# need engine



## drifterdan (Feb 14, 2005)

hey i need a vg30 (ET) for a 88 300zx if any 1 can get me that engine for 
cheep just pm me


----------



## Domdogg123 (Nov 12, 2004)

drifterdan said:


> hey i need a vg30 (ET) for a 88 300zx if any 1 can get me that engine for
> cheep just pm me


300hp N/A
Noyan Engines
Nippon Motors

That's your best bet....other than local engines.


----------



## siamiam (Feb 10, 2005)

that 300hp na motor would be fun but damn thats expensive.


----------



## Zen31ZR (Mar 24, 2004)

siamiam said:


> that 300hp na motor would be fun but damn thats expensive.


Yeah, for only 300 Hp. Could almost do an RB26 swap for that. If you left the engine stock, you _could_ do it for that.


----------



## JAMESZ (Mar 12, 2004)

♣Zen31ZR♣ said:


> Yeah, for only 300 Hp.
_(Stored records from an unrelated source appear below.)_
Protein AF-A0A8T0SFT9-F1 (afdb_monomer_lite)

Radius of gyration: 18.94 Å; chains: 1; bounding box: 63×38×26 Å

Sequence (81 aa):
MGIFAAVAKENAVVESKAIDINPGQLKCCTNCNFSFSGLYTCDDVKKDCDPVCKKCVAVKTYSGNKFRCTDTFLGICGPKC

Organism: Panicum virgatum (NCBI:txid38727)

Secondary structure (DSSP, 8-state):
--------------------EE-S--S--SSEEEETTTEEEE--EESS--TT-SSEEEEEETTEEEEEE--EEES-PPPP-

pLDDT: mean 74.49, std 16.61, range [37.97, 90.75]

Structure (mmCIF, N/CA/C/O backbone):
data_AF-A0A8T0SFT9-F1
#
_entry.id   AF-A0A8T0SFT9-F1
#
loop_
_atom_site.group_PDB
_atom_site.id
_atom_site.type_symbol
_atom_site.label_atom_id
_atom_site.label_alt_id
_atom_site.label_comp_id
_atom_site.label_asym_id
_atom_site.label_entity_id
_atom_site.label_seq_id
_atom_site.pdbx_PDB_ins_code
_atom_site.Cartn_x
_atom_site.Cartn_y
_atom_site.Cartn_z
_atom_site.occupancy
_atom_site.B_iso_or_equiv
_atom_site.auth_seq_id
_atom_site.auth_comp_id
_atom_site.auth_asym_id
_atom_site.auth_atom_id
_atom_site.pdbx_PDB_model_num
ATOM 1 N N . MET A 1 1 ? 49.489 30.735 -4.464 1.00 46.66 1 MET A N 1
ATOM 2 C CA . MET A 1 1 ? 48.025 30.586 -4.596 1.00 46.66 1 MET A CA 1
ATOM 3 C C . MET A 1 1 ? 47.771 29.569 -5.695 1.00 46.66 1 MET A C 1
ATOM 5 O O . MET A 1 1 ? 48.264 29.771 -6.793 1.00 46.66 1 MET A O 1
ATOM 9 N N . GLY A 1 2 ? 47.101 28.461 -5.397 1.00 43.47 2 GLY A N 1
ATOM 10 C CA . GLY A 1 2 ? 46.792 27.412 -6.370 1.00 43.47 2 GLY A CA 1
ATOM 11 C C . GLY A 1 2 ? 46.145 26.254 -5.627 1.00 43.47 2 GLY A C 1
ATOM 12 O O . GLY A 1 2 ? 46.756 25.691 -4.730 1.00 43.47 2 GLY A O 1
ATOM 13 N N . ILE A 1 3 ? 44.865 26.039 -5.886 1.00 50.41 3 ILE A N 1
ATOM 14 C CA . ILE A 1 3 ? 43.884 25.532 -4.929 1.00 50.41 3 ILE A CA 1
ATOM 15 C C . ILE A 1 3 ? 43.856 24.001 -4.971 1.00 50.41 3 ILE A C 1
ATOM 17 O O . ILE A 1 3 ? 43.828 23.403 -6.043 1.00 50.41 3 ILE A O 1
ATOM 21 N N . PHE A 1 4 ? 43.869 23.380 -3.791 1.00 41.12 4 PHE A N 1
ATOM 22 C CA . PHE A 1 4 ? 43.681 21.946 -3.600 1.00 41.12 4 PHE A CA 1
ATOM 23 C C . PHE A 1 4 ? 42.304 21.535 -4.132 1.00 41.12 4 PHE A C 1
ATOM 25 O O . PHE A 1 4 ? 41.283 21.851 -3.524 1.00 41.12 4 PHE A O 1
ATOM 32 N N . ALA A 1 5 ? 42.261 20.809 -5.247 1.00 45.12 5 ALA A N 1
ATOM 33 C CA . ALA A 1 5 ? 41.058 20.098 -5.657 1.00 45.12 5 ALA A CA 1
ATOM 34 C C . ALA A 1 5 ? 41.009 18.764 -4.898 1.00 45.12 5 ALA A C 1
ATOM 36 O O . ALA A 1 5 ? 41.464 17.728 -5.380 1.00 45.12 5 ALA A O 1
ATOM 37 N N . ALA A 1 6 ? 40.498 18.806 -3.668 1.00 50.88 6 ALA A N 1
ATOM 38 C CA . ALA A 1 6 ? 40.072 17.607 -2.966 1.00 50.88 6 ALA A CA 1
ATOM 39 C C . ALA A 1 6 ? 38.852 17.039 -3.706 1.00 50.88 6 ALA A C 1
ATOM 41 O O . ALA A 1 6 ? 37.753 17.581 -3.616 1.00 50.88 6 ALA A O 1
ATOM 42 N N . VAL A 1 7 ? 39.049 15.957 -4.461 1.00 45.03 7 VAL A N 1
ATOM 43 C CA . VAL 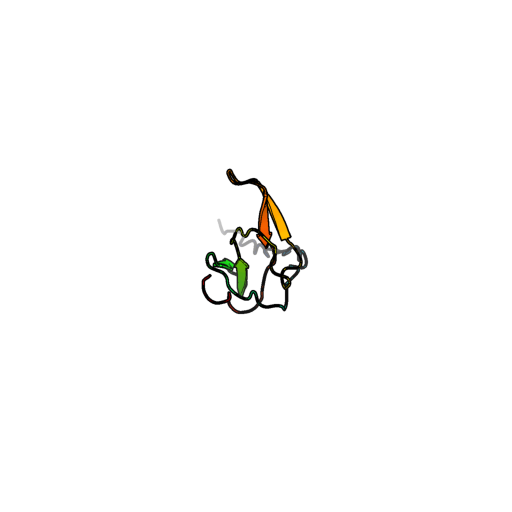A 1 7 ? 37.945 15.131 -4.956 1.00 45.03 7 VAL A CA 1
ATOM 44 C C . VAL A 1 7 ? 37.356 14.428 -3.739 1.00 45.03 7 VAL A C 1
ATOM 46 O O . VAL A 1 7 ? 37.839 13.380 -3.308 1.00 45.03 7 VAL A O 1
ATOM 49 N N . ALA A 1 8 ? 36.333 15.037 -3.146 1.00 47.59 8 ALA A N 1
ATOM 50 C CA . ALA A 1 8 ? 35.456 14.346 -2.225 1.00 47.59 8 ALA A CA 1
ATOM 51 C C . ALA A 1 8 ? 34.733 13.262 -3.033 1.00 47.59 8 ALA A C 1
ATOM 53 O O . ALA A 1 8 ? 33.770 13.533 -3.743 1.00 47.59 8 ALA A O 1
ATOM 54 N N . LYS A 1 9 ? 35.233 12.024 -2.962 1.00 44.59 9 LYS A N 1
ATOM 55 C CA . LYS A 1 9 ? 34.404 10.850 -3.217 1.00 44.59 9 LYS A CA 1
ATOM 56 C C . L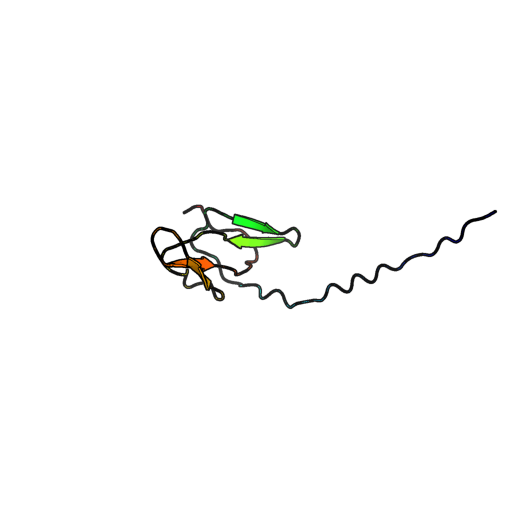YS A 1 9 ? 33.312 10.883 -2.162 1.00 44.59 9 LYS A C 1
ATOM 58 O O . LYS A 1 9 ? 33.524 10.488 -1.018 1.00 44.59 9 LYS A O 1
ATOM 63 N N . GLU A 1 10 ? 32.172 11.433 -2.540 1.00 41.97 10 GLU A N 1
ATOM 64 C CA . GLU A 1 10 ? 30.917 11.229 -1.850 1.00 41.97 10 GLU A CA 1
ATOM 65 C C . GLU A 1 10 ? 30.650 9.722 -1.813 1.00 41.97 10 GLU A C 1
ATOM 67 O O . GLU A 1 10 ? 30.131 9.106 -2.740 1.00 41.97 10 GLU A O 1
ATOM 72 N N . ASN A 1 11 ? 31.083 9.099 -0.718 1.00 42.41 11 ASN A N 1
ATOM 73 C CA . ASN A 1 11 ? 30.549 7.834 -0.266 1.00 42.41 11 ASN A CA 1
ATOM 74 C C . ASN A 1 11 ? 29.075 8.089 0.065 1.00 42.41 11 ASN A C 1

Could almost do an RB26 swap for that. If you left the engine stock, you _could_ do it for that.


You underestimate the costs of that swap...


----------



## jbraun (Mar 2, 2005)

if i have an engine, and am planning on buying a car with a blown motor, what costs should i expect for the engine swap besides the cost of the car?


----------



## gavinbalmer (Sep 29, 2004)

drifterdan said:


> hey i need a vg30 (ET) for a 88 300zx if any 1 can get me that engine for
> cheep just pm me


Hi this may not be what you want to hear but when the engine in my z32 went bang i fit a modded small block chevy with TH400 with no major problems (cheap powerfull fun). If you want pics or info on conversion drop me a line. Gavin


----------



## Zen31ZR (Mar 24, 2004)

gavinbalmer said:


> Hi this may not be what you want to hear but when the engine in my z32 went bang i fit a modded small block chevy with TH400 with no major problems (cheap powerfull fun). If you want pics or info on conversion drop me a line. Gavin


For shame. You wanna put an SBC in something, please put it in a Chevy.


----------



## Zen31ZR (Mar 24, 2004)

JAMESZ said:


> You underestimate the costs of that swap...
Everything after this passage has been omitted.